* **TASK DETAILS**:
Below are some records; output exactly the lines from the line with "ATOM 47 N N" to the line with "ATOM 70 O O", both ends kept, and nothing more.

___ EXTRACTED INFORMATION ___

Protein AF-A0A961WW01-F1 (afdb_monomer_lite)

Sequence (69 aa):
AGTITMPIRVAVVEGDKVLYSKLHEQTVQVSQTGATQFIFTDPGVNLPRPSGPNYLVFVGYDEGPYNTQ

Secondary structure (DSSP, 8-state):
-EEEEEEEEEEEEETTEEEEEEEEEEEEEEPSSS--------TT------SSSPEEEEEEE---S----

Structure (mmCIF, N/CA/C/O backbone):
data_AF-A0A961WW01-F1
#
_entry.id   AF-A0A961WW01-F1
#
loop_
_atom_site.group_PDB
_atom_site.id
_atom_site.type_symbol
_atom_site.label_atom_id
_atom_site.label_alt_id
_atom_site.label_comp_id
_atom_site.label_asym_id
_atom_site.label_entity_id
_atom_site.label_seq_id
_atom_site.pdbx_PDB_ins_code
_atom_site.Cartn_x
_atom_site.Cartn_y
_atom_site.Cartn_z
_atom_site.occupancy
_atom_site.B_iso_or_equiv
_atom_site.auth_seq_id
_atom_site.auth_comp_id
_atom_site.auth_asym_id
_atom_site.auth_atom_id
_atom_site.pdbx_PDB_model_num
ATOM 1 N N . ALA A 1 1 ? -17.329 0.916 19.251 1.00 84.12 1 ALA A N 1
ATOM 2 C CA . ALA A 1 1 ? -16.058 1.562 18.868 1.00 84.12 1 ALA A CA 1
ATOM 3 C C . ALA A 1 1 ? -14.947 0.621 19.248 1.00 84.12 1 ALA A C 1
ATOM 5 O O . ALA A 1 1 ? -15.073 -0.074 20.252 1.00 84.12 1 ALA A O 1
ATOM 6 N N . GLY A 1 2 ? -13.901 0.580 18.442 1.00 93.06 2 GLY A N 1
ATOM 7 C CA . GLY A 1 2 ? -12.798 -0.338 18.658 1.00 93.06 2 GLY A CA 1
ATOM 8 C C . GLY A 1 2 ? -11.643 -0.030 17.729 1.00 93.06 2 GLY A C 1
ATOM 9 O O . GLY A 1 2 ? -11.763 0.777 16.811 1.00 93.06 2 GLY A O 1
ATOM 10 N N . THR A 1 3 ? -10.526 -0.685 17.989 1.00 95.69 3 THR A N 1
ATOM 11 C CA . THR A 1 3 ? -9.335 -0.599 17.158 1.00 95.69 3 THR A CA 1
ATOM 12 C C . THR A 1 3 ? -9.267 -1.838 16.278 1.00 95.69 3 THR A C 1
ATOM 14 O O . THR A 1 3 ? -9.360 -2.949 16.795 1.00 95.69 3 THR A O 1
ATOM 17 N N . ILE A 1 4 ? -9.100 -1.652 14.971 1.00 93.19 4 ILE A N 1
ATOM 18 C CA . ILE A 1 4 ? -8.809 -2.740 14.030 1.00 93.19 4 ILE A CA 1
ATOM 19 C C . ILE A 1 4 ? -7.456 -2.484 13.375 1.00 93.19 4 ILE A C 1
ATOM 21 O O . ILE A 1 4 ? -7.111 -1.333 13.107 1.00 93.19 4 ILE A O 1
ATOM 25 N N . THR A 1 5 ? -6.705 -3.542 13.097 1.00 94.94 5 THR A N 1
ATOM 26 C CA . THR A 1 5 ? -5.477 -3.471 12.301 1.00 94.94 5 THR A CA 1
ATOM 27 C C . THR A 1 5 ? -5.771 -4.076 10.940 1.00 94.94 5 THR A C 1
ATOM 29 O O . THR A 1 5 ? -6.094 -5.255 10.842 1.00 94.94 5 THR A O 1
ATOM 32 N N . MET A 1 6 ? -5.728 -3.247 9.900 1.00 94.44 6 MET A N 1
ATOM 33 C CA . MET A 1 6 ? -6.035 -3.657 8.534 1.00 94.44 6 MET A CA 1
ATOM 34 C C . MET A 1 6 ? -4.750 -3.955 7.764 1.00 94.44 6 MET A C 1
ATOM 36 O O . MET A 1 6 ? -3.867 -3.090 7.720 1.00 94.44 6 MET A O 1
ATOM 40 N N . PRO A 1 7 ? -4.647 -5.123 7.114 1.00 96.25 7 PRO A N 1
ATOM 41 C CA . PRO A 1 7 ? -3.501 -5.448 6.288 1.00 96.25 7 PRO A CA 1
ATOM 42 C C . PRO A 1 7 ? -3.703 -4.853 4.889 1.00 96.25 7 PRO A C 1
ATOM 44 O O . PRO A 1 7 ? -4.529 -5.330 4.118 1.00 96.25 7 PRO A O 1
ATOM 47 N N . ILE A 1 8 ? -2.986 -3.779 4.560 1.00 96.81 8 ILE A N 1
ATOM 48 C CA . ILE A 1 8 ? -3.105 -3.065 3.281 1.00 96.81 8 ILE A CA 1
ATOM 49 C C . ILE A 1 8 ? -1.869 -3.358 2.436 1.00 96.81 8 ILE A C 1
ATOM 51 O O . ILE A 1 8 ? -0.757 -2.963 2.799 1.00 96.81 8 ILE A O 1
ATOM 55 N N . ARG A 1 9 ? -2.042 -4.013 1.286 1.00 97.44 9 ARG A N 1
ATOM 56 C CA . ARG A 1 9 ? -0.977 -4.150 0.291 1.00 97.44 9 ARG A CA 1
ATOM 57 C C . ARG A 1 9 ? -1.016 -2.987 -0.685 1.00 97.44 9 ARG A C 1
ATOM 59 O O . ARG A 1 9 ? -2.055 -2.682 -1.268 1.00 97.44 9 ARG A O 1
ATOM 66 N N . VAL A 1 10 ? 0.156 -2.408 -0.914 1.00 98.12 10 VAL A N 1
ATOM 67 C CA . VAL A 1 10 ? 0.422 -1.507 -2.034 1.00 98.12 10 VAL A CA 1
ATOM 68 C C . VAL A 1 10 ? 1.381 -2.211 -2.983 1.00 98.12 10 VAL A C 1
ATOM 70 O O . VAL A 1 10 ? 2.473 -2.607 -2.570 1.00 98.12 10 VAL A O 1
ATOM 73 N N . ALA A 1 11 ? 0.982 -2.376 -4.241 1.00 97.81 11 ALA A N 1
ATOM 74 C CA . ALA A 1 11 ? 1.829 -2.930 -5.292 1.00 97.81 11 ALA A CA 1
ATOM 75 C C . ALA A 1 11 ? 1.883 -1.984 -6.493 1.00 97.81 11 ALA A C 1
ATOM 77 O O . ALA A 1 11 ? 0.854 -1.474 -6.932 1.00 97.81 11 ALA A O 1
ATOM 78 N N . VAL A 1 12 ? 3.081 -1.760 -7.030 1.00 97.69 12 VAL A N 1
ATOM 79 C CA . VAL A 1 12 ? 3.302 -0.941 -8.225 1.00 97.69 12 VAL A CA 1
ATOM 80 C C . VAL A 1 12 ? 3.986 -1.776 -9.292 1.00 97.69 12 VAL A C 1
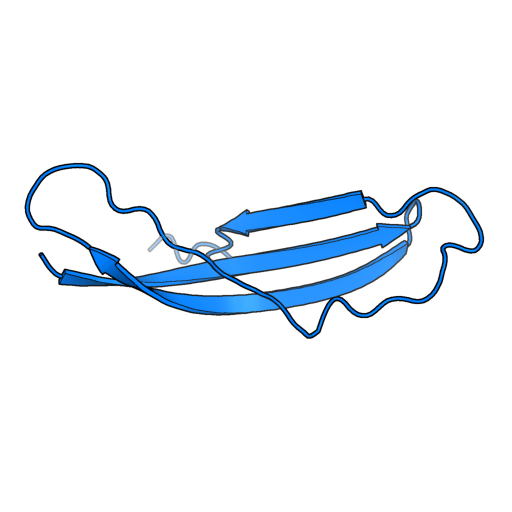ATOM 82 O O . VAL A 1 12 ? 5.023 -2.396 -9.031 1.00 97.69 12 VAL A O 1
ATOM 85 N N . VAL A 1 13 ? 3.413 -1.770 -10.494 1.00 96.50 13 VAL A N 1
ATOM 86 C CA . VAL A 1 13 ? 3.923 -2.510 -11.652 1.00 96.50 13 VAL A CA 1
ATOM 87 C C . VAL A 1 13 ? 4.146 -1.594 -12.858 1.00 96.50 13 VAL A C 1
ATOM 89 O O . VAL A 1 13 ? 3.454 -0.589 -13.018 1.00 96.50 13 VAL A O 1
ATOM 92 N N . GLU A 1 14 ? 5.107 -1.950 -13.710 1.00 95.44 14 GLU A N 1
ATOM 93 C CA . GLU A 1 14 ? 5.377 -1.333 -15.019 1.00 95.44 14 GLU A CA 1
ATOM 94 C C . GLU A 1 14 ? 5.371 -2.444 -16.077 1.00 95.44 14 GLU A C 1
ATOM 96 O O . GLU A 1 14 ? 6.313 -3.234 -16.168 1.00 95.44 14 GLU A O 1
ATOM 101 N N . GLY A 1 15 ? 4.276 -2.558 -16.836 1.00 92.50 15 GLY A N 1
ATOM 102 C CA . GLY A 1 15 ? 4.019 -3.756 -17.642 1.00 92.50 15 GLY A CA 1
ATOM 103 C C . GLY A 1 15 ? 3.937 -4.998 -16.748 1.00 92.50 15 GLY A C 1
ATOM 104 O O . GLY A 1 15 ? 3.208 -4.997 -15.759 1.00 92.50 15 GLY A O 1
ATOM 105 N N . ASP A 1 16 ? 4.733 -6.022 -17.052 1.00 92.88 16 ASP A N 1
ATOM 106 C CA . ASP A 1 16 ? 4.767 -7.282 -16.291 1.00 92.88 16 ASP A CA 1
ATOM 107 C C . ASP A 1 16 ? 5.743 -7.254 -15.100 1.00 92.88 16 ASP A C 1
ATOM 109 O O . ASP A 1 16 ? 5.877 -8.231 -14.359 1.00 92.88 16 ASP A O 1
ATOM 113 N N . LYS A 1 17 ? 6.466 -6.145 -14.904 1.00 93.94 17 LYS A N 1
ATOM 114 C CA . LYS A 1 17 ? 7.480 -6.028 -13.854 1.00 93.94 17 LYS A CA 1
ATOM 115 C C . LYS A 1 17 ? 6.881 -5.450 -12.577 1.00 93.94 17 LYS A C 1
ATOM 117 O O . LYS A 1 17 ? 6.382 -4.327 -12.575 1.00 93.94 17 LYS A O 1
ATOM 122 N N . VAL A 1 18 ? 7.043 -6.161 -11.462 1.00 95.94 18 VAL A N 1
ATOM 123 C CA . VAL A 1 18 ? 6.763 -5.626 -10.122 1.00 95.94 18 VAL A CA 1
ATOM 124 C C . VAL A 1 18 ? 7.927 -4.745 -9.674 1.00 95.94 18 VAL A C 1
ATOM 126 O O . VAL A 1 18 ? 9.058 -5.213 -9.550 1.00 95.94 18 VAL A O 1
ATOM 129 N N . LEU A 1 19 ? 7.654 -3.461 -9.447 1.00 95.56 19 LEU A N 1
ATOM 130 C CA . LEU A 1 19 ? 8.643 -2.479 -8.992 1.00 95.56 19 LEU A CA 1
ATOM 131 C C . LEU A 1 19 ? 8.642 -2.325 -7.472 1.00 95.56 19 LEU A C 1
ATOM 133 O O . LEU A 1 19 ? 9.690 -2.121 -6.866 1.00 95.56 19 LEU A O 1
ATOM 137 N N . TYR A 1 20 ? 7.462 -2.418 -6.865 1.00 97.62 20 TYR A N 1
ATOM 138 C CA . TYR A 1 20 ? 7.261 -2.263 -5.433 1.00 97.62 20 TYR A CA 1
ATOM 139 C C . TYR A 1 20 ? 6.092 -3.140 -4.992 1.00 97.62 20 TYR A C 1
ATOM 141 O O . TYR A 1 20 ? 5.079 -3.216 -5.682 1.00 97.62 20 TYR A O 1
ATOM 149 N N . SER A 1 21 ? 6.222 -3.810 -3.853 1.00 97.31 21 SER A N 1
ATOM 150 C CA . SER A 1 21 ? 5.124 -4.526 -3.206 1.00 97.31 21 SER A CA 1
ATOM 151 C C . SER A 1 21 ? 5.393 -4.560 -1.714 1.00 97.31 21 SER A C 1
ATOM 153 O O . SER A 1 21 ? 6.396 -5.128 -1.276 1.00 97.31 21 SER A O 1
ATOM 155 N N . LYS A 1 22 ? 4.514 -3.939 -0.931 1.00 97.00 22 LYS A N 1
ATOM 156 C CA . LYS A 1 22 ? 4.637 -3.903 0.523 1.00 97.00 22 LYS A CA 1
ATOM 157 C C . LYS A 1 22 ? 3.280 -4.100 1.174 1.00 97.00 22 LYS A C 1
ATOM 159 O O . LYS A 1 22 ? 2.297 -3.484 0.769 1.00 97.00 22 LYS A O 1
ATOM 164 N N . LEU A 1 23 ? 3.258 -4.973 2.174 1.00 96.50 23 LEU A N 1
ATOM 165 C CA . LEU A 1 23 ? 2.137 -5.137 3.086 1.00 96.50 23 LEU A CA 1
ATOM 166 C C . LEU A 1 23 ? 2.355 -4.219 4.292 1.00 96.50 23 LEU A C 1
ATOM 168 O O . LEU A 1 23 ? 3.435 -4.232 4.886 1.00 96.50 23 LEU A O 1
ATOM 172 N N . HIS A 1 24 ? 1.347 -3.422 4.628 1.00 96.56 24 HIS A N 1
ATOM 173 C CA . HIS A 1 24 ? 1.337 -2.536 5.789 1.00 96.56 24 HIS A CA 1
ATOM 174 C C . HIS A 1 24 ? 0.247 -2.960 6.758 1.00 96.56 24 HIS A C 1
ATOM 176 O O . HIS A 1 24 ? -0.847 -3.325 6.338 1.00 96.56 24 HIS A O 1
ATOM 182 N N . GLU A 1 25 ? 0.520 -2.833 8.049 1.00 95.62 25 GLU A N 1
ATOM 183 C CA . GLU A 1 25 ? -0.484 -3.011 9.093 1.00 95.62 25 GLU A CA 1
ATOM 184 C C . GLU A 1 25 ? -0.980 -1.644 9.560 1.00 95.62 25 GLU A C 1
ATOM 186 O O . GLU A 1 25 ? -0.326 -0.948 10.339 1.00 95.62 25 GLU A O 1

___
___ EXTRACTED INFORMATION ___

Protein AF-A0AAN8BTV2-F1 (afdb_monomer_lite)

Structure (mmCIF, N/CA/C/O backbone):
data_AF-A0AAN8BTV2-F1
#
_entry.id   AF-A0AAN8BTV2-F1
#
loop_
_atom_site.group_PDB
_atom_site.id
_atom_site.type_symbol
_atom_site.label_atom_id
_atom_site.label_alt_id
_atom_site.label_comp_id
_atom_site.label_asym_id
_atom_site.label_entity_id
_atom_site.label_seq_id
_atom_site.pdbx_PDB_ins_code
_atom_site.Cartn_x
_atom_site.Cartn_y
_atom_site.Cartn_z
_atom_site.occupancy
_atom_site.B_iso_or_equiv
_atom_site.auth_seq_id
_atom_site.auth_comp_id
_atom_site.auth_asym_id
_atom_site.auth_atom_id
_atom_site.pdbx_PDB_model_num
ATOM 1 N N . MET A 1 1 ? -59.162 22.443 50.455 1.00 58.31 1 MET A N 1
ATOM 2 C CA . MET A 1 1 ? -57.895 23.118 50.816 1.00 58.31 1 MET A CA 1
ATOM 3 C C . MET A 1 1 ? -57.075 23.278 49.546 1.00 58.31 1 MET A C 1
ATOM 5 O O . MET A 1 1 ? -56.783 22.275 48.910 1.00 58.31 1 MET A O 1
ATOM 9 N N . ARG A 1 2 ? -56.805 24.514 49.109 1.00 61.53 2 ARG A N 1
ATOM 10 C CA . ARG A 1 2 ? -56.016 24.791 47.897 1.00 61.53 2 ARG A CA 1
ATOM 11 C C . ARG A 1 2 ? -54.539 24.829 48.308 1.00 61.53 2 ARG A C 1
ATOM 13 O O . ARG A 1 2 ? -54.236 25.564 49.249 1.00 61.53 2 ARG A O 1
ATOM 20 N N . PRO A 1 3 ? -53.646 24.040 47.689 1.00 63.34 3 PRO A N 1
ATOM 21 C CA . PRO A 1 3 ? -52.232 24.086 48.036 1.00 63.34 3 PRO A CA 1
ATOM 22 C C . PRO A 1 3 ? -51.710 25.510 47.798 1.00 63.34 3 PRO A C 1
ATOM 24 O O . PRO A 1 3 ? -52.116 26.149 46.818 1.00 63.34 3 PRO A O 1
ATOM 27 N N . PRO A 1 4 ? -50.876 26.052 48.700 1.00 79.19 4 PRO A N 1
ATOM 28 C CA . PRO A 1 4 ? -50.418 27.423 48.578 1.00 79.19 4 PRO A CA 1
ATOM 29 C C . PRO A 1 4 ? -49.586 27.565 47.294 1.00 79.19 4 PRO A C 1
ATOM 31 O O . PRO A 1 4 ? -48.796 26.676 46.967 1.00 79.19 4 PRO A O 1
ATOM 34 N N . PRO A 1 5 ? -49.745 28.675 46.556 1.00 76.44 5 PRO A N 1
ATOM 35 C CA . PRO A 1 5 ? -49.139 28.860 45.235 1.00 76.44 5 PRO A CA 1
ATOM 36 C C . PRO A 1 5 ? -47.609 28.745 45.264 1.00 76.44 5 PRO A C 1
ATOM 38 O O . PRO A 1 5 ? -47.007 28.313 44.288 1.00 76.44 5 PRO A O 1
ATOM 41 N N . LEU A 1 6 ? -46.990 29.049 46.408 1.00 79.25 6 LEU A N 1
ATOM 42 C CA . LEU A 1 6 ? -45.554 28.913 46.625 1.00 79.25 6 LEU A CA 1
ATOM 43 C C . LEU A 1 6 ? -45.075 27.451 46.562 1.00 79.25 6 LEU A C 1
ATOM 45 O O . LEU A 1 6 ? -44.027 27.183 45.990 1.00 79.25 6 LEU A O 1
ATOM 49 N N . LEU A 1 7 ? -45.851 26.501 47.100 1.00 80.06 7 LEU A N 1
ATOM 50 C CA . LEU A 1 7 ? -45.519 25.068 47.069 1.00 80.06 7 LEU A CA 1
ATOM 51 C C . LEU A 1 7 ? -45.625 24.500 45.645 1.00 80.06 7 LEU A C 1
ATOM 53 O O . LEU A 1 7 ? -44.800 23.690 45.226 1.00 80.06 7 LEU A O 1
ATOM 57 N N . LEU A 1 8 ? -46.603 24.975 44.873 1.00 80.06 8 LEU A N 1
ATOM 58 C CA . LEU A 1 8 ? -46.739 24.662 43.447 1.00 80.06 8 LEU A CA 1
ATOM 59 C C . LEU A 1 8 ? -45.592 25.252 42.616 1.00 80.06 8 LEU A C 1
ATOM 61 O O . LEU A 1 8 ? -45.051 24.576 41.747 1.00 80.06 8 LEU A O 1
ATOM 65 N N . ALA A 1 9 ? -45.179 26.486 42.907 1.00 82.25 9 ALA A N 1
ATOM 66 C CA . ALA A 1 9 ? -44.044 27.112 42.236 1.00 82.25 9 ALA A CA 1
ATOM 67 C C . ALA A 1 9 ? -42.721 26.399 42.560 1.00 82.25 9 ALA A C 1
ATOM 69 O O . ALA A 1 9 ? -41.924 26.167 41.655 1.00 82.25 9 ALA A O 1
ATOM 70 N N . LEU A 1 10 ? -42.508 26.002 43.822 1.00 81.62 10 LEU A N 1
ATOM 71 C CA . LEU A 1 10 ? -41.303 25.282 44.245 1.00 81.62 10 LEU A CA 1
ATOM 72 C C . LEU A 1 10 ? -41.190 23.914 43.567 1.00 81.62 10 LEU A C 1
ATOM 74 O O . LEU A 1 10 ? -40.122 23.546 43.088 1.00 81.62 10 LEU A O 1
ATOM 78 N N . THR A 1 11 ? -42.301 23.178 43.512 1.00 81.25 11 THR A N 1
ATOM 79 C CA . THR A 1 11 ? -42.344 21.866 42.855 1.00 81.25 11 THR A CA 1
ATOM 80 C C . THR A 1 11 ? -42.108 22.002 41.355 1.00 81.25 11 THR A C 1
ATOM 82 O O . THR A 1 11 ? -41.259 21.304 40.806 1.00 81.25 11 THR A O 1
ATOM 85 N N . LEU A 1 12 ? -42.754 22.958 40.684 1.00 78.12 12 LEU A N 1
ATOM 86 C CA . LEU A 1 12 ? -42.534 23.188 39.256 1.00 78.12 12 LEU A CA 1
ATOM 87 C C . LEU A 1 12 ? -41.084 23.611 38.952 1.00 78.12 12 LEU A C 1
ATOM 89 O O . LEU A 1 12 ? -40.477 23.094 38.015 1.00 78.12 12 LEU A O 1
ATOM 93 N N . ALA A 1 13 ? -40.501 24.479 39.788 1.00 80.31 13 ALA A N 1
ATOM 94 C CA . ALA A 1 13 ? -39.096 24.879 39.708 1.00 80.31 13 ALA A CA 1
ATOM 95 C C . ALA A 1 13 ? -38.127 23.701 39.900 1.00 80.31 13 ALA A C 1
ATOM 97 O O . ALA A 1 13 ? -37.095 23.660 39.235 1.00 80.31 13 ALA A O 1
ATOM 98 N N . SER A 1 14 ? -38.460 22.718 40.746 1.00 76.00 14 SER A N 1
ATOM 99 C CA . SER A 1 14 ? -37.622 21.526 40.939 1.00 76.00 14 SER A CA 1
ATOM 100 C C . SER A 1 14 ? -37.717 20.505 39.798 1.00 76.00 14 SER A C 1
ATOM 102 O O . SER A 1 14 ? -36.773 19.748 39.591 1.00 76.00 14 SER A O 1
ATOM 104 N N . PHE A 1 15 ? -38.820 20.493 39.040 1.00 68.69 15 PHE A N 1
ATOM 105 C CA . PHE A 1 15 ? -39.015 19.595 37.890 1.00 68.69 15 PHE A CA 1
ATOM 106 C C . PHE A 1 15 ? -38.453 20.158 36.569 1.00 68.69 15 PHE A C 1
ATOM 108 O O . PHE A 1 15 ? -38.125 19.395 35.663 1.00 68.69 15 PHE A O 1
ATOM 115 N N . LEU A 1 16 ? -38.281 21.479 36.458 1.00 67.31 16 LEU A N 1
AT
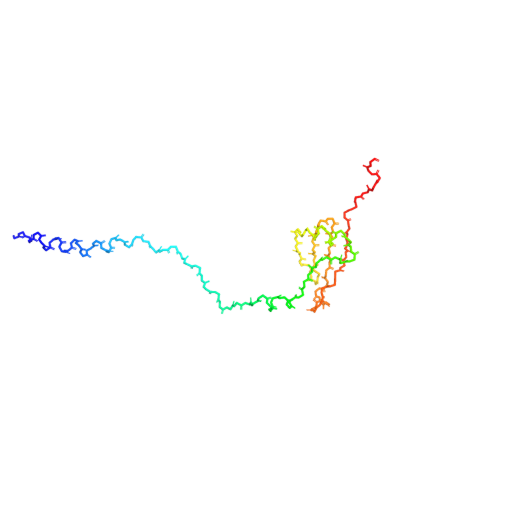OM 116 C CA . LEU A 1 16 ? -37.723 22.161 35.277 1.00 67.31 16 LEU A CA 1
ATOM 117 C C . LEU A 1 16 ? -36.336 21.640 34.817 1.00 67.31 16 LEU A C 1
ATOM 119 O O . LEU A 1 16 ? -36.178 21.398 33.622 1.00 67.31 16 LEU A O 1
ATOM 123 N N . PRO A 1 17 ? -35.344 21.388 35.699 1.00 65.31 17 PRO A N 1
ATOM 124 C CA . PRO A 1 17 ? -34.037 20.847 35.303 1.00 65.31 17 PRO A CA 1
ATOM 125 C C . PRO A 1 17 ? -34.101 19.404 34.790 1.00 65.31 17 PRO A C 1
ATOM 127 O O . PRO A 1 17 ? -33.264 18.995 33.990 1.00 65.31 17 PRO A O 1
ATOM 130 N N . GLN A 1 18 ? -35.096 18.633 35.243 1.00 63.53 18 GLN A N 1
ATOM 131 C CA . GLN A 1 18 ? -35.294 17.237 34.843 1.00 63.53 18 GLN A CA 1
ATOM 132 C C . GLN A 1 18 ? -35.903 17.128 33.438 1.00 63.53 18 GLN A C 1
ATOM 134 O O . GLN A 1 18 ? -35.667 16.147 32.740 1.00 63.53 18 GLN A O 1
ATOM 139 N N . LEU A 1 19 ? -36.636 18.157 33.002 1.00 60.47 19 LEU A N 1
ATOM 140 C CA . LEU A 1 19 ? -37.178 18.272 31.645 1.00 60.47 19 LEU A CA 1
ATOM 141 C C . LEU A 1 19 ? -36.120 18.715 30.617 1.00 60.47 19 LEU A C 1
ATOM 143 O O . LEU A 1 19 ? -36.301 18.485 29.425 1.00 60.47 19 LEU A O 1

___

* **ANSWER BELOW**:
ATOM 47 N N . ILE A 1 8 ? -2.986 -3.779 4.560 1.00 96.81 8 ILE A N 1
ATOM 48 C CA . ILE A 1 8 ? -3.105 -3.065 3.281 1.00 96.81 8 ILE A CA 1
ATOM 49 C C . ILE A 1 8 ? -1.869 -3.358 2.436 1.00 96.81 8 ILE A C 1
ATOM 51 O O . ILE A 1 8 ? -0.757 -2.963 2.799 1.00 96.81 8 ILE A O 1
ATOM 55 N N . ARG A 1 9 ? -2.042 -4.013 1.286 1.00 97.44 9 ARG A N 1
ATOM 56 C CA . ARG A 1 9 ? -0.977 -4.150 0.291 1.00 97.44 9 ARG A CA 1
ATOM 57 C C . ARG A 1 9 ? -1.016 -2.987 -0.685 1.00 97.44 9 ARG A C 1
ATOM 59 O O . ARG A 1 9 ? -2.055 -2.682 -1.268 1.00 97.44 9 ARG A O 1
ATOM 66 N N . VAL A 1 10 ? 0.156 -2.408 -0.914 1.00 98.12 10 VAL A N 1
ATOM 67 C CA . VAL A 1 10 ? 0.422 -1.507 -2.034 1.00 98.12 10 VAL A CA 1
ATOM 68 C C . VAL A 1 10 ? 1.381 -2.211 -2.983 1.00 98.12 10 VAL A C 1
ATOM 70 O O . VAL A 1 10 ? 2.473 -2.607 -2.570 1.00 98.12 10 VAL A O 1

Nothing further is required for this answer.